(Saved data entries)
=== Section Start ===

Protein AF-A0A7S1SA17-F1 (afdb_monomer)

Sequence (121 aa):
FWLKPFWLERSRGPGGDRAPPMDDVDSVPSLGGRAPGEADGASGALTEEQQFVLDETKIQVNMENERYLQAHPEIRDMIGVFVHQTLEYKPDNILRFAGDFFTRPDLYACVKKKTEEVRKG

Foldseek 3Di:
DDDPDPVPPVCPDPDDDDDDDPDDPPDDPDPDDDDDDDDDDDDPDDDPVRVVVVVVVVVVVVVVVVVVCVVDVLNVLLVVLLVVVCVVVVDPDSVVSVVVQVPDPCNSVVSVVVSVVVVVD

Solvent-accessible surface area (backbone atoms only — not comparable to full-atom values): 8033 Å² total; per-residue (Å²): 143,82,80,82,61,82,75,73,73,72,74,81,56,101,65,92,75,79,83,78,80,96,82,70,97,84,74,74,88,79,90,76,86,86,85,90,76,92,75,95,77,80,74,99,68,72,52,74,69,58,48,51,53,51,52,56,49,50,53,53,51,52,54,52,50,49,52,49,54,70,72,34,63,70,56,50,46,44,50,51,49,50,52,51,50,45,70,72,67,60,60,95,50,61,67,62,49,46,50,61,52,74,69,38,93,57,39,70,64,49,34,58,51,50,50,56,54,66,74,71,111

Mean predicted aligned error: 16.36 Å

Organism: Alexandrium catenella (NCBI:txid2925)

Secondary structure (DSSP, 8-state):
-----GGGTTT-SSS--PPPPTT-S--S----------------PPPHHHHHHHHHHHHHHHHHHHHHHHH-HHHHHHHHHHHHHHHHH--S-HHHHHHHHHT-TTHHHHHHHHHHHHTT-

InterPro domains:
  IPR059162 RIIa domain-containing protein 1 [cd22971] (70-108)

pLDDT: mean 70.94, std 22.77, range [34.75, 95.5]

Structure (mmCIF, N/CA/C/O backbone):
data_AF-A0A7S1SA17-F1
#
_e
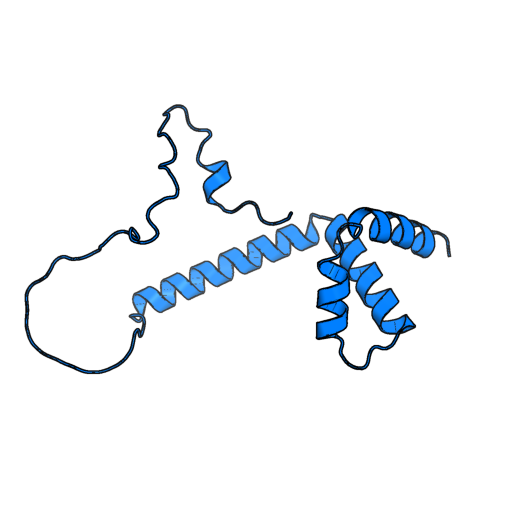ntry.id   AF-A0A7S1SA17-F1
#
loop_
_atom_site.group_PDB
_atom_site.id
_atom_site.type_symbol
_atom_site.label_atom_id
_atom_site.label_alt_id
_atom_site.label_comp_id
_atom_site.label_asym_id
_atom_site.label_entity_id
_atom_site.label_seq_id
_atom_site.pdbx_PDB_ins_code
_atom_site.Cartn_x
_atom_site.Cartn_y
_atom_site.Cartn_z
_atom_site.occupancy
_atom_site.B_iso_or_equiv
_atom_site.auth_seq_id
_atom_site.auth_comp_id
_atom_site.auth_asym_id
_atom_site.auth_atom_id
_atom_site.pdbx_PDB_model_num
ATOM 1 N N . PHE A 1 1 ? -9.932 1.204 -6.994 1.00 35.53 1 PHE A N 1
ATOM 2 C CA . PHE A 1 1 ? -9.750 2.586 -6.502 1.00 35.53 1 PHE A CA 1
ATOM 3 C C . PHE A 1 1 ? -8.446 2.629 -5.712 1.00 35.53 1 PHE A C 1
ATOM 5 O O . PHE A 1 1 ? -8.460 2.556 -4.501 1.00 35.53 1 PHE A O 1
ATOM 12 N N . TRP A 1 2 ? -7.300 2.454 -6.352 1.00 38.09 2 TRP A N 1
ATOM 13 C CA . TRP A 1 2 ? -6.460 3.547 -6.846 1.00 38.09 2 TRP A CA 1
ATOM 14 C C . TRP A 1 2 ? -5.501 3.014 -7.917 1.00 38.09 2 TRP A C 1
ATOM 16 O O . TRP A 1 2 ? -5.341 1.805 -8.029 1.00 38.09 2 TRP A O 1
ATOM 26 N N . LEU A 1 3 ? -4.880 3.937 -8.653 1.00 41.56 3 LEU A N 1
ATOM 27 C CA . LEU A 1 3 ? -4.240 3.812 -9.970 1.00 41.56 3 LEU A CA 1
ATOM 28 C C . LEU A 1 3 ? -5.233 4.125 -11.085 1.00 41.56 3 LEU A C 1
ATOM 30 O O . LEU A 1 3 ? -5.905 3.260 -11.640 1.00 41.56 3 LEU A O 1
ATOM 34 N N . LYS A 1 4 ? -5.319 5.418 -11.411 1.00 36.75 4 LYS A N 1
ATOM 35 C CA . LYS A 1 4 ? -5.690 5.809 -12.766 1.00 36.75 4 LYS A CA 1
ATOM 36 C C . LYS A 1 4 ? -4.545 5.344 -13.673 1.00 36.75 4 LYS A C 1
ATOM 38 O O . LYS A 1 4 ? -3.431 5.831 -13.487 1.00 36.75 4 LYS A O 1
ATOM 43 N N . PRO A 1 5 ? -4.769 4.412 -14.609 1.00 45.06 5 PRO A N 1
ATOM 44 C CA . PRO A 1 5 ? -3.771 4.108 -15.616 1.00 45.06 5 PRO A CA 1
ATOM 45 C C . PRO A 1 5 ? -3.530 5.353 -16.477 1.00 45.06 5 PRO A C 1
ATOM 47 O O . PRO A 1 5 ? -4.460 6.094 -16.806 1.00 45.06 5 PRO A O 1
ATOM 50 N N . PHE A 1 6 ? -2.268 5.541 -16.850 1.00 41.84 6 PHE A N 1
ATOM 51 C CA . PHE A 1 6 ? -1.702 6.593 -17.702 1.00 41.84 6 PHE A CA 1
ATOM 52 C C . PHE A 1 6 ? -2.518 6.947 -18.972 1.00 41.84 6 PHE A C 1
ATOM 54 O O . PHE A 1 6 ? -2.406 8.054 -19.492 1.00 41.84 6 PHE A O 1
ATOM 61 N N . TRP A 1 7 ? -3.414 6.073 -19.439 1.00 45.84 7 TRP A N 1
ATOM 62 C CA . TRP A 1 7 ? -4.319 6.336 -20.565 1.00 45.84 7 TRP A CA 1
ATOM 63 C C . TRP A 1 7 ? -5.393 7.405 -20.309 1.00 45.84 7 TRP A C 1
ATOM 65 O O . TRP A 1 7 ? -5.887 7.999 -21.263 1.00 45.84 7 TRP A O 1
ATOM 75 N N . LEU A 1 8 ? -5.764 7.676 -19.052 1.00 41.16 8 LEU A N 1
ATOM 76 C CA . LEU A 1 8 ? -6.939 8.508 -18.752 1.00 41.16 8 LEU A CA 1
ATOM 77 C C . LEU A 1 8 ? -6.682 10.028 -18.843 1.00 41.16 8 LEU A C 1
ATOM 79 O O . LEU A 1 8 ? -7.635 10.795 -18.959 1.00 41.16 8 LEU A O 1
ATOM 83 N N . GLU A 1 9 ? -5.423 10.478 -18.812 1.00 36.25 9 GLU A N 1
ATOM 84 C CA . GLU A 1 9 ? -5.078 11.915 -18.802 1.00 36.25 9 GLU A CA 1
ATOM 85 C C . GLU A 1 9 ? -4.689 12.455 -20.195 1.00 36.25 9 GLU A C 1
ATOM 87 O O . GLU A 1 9 ? -4.721 13.661 -20.431 1.00 36.25 9 GLU A O 1
ATOM 92 N N . ARG A 1 10 ? -4.399 11.579 -21.170 1.00 38.78 10 ARG A N 1
ATOM 93 C CA . ARG A 1 10 ? -4.047 11.989 -22.545 1.00 38.78 10 ARG A CA 1
ATOM 94 C C . ARG A 1 10 ? -5.261 12.417 -23.390 1.00 38.78 10 ARG A C 1
ATOM 96 O O . ARG A 1 10 ? -5.084 12.994 -24.457 1.00 38.78 10 ARG A O 1
ATOM 103 N N . SER A 1 11 ? -6.491 12.202 -22.912 1.00 40.47 11 SER A N 1
ATOM 104 C CA . SER A 1 11 ? -7.735 12.505 -23.647 1.00 40.47 11 SER A CA 1
ATOM 105 C C . SER A 1 11 ? -8.245 13.946 -23.517 1.00 40.47 11 SER A C 1
ATOM 107 O O . SER A 1 11 ? -9.356 14.236 -23.956 1.00 40.47 11 SER A O 1
ATOM 109 N N . ARG A 1 12 ? -7.477 14.871 -22.927 1.00 38.16 12 ARG A N 1
ATOM 110 C CA . ARG A 1 12 ? -7.877 16.285 -22.808 1.00 38.16 12 ARG A CA 1
ATOM 111 C C . ARG A 1 12 ? -7.025 17.217 -23.679 1.00 38.16 12 ARG A C 1
ATOM 113 O O . ARG A 1 12 ? -6.614 18.284 -23.244 1.00 38.16 12 ARG A O 1
ATOM 120 N N . GLY A 1 13 ? -6.773 16.805 -24.920 1.00 41.53 13 GLY A N 1
ATOM 121 C CA . GLY A 1 13 ? -6.372 17.683 -26.023 1.00 41.53 13 GLY A CA 1
ATOM 122 C C . GLY A 1 13 ? -7.538 17.848 -27.011 1.00 41.53 13 GLY A C 1
ATOM 123 O O . GLY A 1 13 ? -8.344 16.925 -27.141 1.00 41.53 13 GLY A O 1
ATOM 124 N N . PRO A 1 14 ? -7.686 19.001 -27.689 1.00 41.53 14 PRO A N 1
ATOM 125 C CA . PRO A 1 14 ? -8.793 19.255 -28.606 1.00 41.53 14 PRO A CA 1
ATOM 126 C C . PRO A 1 14 ? -8.551 18.505 -29.922 1.00 41.53 14 PRO A C 1
ATOM 128 O O . PRO A 1 14 ? -7.997 19.035 -30.877 1.00 41.53 14 PRO A O 1
ATOM 131 N N . GLY A 1 15 ? -8.932 17.238 -29.943 1.00 43.53 15 GLY A N 1
ATOM 132 C CA . GLY A 1 15 ? -8.801 16.355 -31.093 1.00 43.53 15 GLY A CA 1
ATOM 133 C C . GLY A 1 15 ? -9.375 15.013 -30.694 1.00 43.53 15 GLY A C 1
ATOM 134 O O . GLY A 1 15 ? -8.677 14.183 -30.125 1.00 43.53 15 GLY A O 1
ATOM 135 N N . GLY A 1 16 ? -10.689 14.877 -30.855 1.00 49.16 16 GLY A N 1
ATOM 136 C CA . GLY A 1 16 ? -11.419 13.697 -30.429 1.00 49.16 16 GLY A CA 1
ATOM 137 C C . GLY A 1 16 ? -11.025 12.484 -31.254 1.00 49.16 16 GLY A C 1
ATOM 138 O O . GLY A 1 16 ? -11.476 12.363 -32.385 1.00 49.16 16 GLY A O 1
ATOM 139 N N . ASP A 1 17 ? -10.281 11.568 -30.645 1.00 39.88 17 ASP A N 1
ATOM 140 C CA . ASP A 1 17 ? -10.233 10.181 -31.083 1.00 39.88 17 ASP A CA 1
ATOM 141 C C . ASP A 1 17 ? -10.972 9.319 -30.060 1.00 39.88 17 ASP A C 1
ATOM 143 O O . ASP A 1 17 ? -10.656 9.251 -28.870 1.00 39.88 17 ASP A O 1
ATOM 147 N N . ARG A 1 18 ? -12.058 8.734 -30.558 1.00 41.16 18 ARG A N 1
ATOM 148 C CA . ARG A 1 18 ? -12.994 7.853 -29.868 1.00 41.16 18 ARG A CA 1
ATOM 149 C C . ARG A 1 18 ? -12.229 6.630 -29.354 1.00 41.16 18 ARG A C 1
ATOM 151 O O . ARG A 1 18 ? -11.574 5.955 -30.141 1.00 41.16 18 ARG A O 1
ATOM 158 N N . ALA A 1 19 ? -12.330 6.328 -28.060 1.00 42.78 19 ALA A N 1
ATOM 159 C CA . ALA A 1 19 ? -11.793 5.081 -27.517 1.00 42.78 19 ALA A CA 1
ATOM 160 C C . ALA A 1 19 ? -12.421 3.876 -28.257 1.00 42.78 19 ALA A C 1
ATOM 162 O O . ALA A 1 19 ? -13.648 3.859 -28.418 1.00 42.78 19 ALA A O 1
ATOM 163 N N . PRO A 1 20 ? -11.624 2.902 -28.734 1.00 42.16 20 PRO A N 1
ATOM 164 C CA . PRO A 1 20 ? -12.158 1.724 -29.406 1.00 42.16 20 PRO A CA 1
ATOM 165 C C . PRO A 1 20 ? -12.875 0.794 -28.408 1.00 42.16 20 PRO A C 1
ATOM 167 O O . PRO A 1 20 ? -12.520 0.770 -27.225 1.00 42.16 20 PRO A O 1
ATOM 170 N N . PRO A 1 21 ? -13.907 0.057 -28.859 1.00 36.75 21 PRO A N 1
ATOM 171 C CA . PRO A 1 21 ? -14.663 -0.863 -28.015 1.00 36.75 21 PRO A CA 1
ATOM 172 C C . PRO A 1 21 ? -13.781 -2.027 -27.541 1.00 36.75 21 PRO A C 1
ATOM 174 O O . PRO A 1 21 ? -12.977 -2.564 -28.300 1.00 36.75 21 PRO A O 1
ATOM 177 N N . MET A 1 22 ? -13.931 -2.395 -26.268 1.00 45.50 22 MET A N 1
ATOM 178 C CA . MET A 1 22 ? -13.200 -3.485 -25.617 1.00 45.50 22 MET A CA 1
ATOM 179 C C . MET A 1 22 ? -13.799 -4.857 -25.953 1.00 45.50 22 MET A C 1
ATOM 181 O O . MET A 1 22 ? -14.352 -5.499 -25.066 1.00 45.50 22 MET A O 1
ATOM 185 N N . ASP A 1 23 ? -13.677 -5.304 -27.203 1.00 39.66 23 ASP A N 1
ATOM 186 C CA . ASP A 1 23 ? -14.058 -6.677 -27.578 1.00 39.66 23 ASP A CA 1
ATOM 187 C C . ASP A 1 23 ? -12.946 -7.497 -28.257 1.00 39.66 23 ASP A C 1
ATOM 189 O O . ASP A 1 23 ? -13.138 -8.686 -28.482 1.00 39.66 23 ASP A O 1
ATOM 193 N N . ASP A 1 24 ? -11.742 -6.955 -28.470 1.00 38.47 24 ASP A N 1
ATOM 194 C CA . ASP A 1 24 ? -10.638 -7.720 -29.068 1.00 38.47 24 ASP A CA 1
ATOM 195 C C . ASP A 1 24 ? -9.371 -7.637 -28.207 1.00 38.47 24 ASP A C 1
ATOM 197 O O . ASP A 1 24 ? -8.681 -6.619 -28.154 1.00 38.47 24 ASP A O 1
ATOM 201 N N . VAL A 1 25 ? -9.043 -8.738 -27.525 1.00 46.25 25 VAL A N 1
ATOM 202 C CA . VAL A 1 25 ? -7.826 -8.877 -26.700 1.00 46.25 25 VAL A CA 1
ATOM 203 C C . VAL A 1 25 ? -6.560 -9.130 -27.539 1.00 46.25 25 VAL A C 1
ATOM 205 O O . VAL A 1 25 ? -5.486 -9.332 -26.982 1.00 46.25 25 VAL A O 1
ATOM 208 N N . ASP A 1 26 ? -6.663 -9.068 -28.871 1.00 36.16 26 ASP A N 1
ATOM 209 C CA . ASP A 1 26 ? -5.632 -9.493 -29.831 1.00 36.16 26 ASP A CA 1
ATOM 210 C C . ASP A 1 26 ? -5.019 -8.346 -30.661 1.00 36.16 26 ASP A C 1
ATOM 212 O O . ASP A 1 26 ? -4.601 -8.528 -31.803 1.00 36.16 26 ASP A O 1
ATOM 216 N N . SER A 1 27 ? -4.918 -7.125 -30.130 1.00 42.66 27 SER A N 1
ATOM 217 C CA . SER A 1 27 ? -4.243 -6.029 -30.854 1.00 42.66 27 SER A CA 1
ATOM 218 C C . SER A 1 27 ? -3.336 -5.175 -29.972 1.00 42.66 27 SER A C 1
ATOM 220 O O . SER A 1 27 ? -3.570 -3.996 -29.720 1.00 42.66 27 SER A O 1
ATOM 222 N N . VAL A 1 28 ? -2.227 -5.790 -29.556 1.00 48.28 28 VAL A N 1
ATOM 223 C CA . VAL A 1 28 ? -0.942 -5.099 -29.349 1.00 48.28 28 VAL A CA 1
ATOM 224 C C . VAL A 1 28 ? -0.368 -4.766 -30.743 1.00 48.28 28 VAL A C 1
ATOM 226 O O . VAL A 1 28 ? -0.525 -5.586 -31.650 1.00 48.28 28 VAL A O 1
ATOM 229 N N . PRO A 1 29 ? 0.283 -3.607 -30.981 1.00 38.91 29 PRO A N 1
ATOM 230 C CA . PRO A 1 29 ? 0.753 -3.249 -32.316 1.00 38.91 29 PRO A CA 1
ATOM 231 C C . PRO A 1 29 ? 1.806 -4.248 -32.798 1.00 38.91 29 PRO A C 1
ATOM 233 O O . PRO A 1 29 ? 2.887 -4.370 -32.221 1.00 38.91 29 PRO A O 1
ATOM 236 N N . SER A 1 30 ? 1.474 -4.958 -33.873 1.00 43.47 30 SER A N 1
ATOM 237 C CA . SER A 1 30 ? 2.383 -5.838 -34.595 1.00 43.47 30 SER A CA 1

=== Section End ===

Problem details: In the data above, find the line that contains "ATOM 136 C CA" and the line that contains "ATOM 147 N N". Repeat exactly those lines and every line between them, and only those.

Your response:
ATOM 136 C CA . GLY A 1 16 ? -11.419 13.697 -30.429 1.00 49.16 16 GLY A CA 1
ATOM 137 C C . GLY A 1 16 ? -11.025 12.484 -31.254 1.00 49.16 16 GLY A C 1
ATOM 138 O O . GLY A 1 16 ? -11.476 12.363 -32.385 1.00 49.16 16 GLY A O 1
ATOM 139 N N . ASP A 1 17 ? -10.281 11.568 -30.645 1.00 39.88 17 ASP A N 1
ATOM 140 C CA . ASP A 1 17 ? -10.233 10.181 -31.083 1.00 39.88 17 ASP A CA 1
ATOM 141 C C . ASP A 1 17 ? -10.972 9.319 -30.060 1.00 39.88 17 ASP A C 1
ATOM 143 O O . ASP A 1 17 ? -10.656 9.251 -28.870 1.00 39.88 17 ASP A O 1
ATOM 147 N N . ARG A 1 18 ? -12.058 8.734 -30.558 1.00 41.16 18 ARG A N 1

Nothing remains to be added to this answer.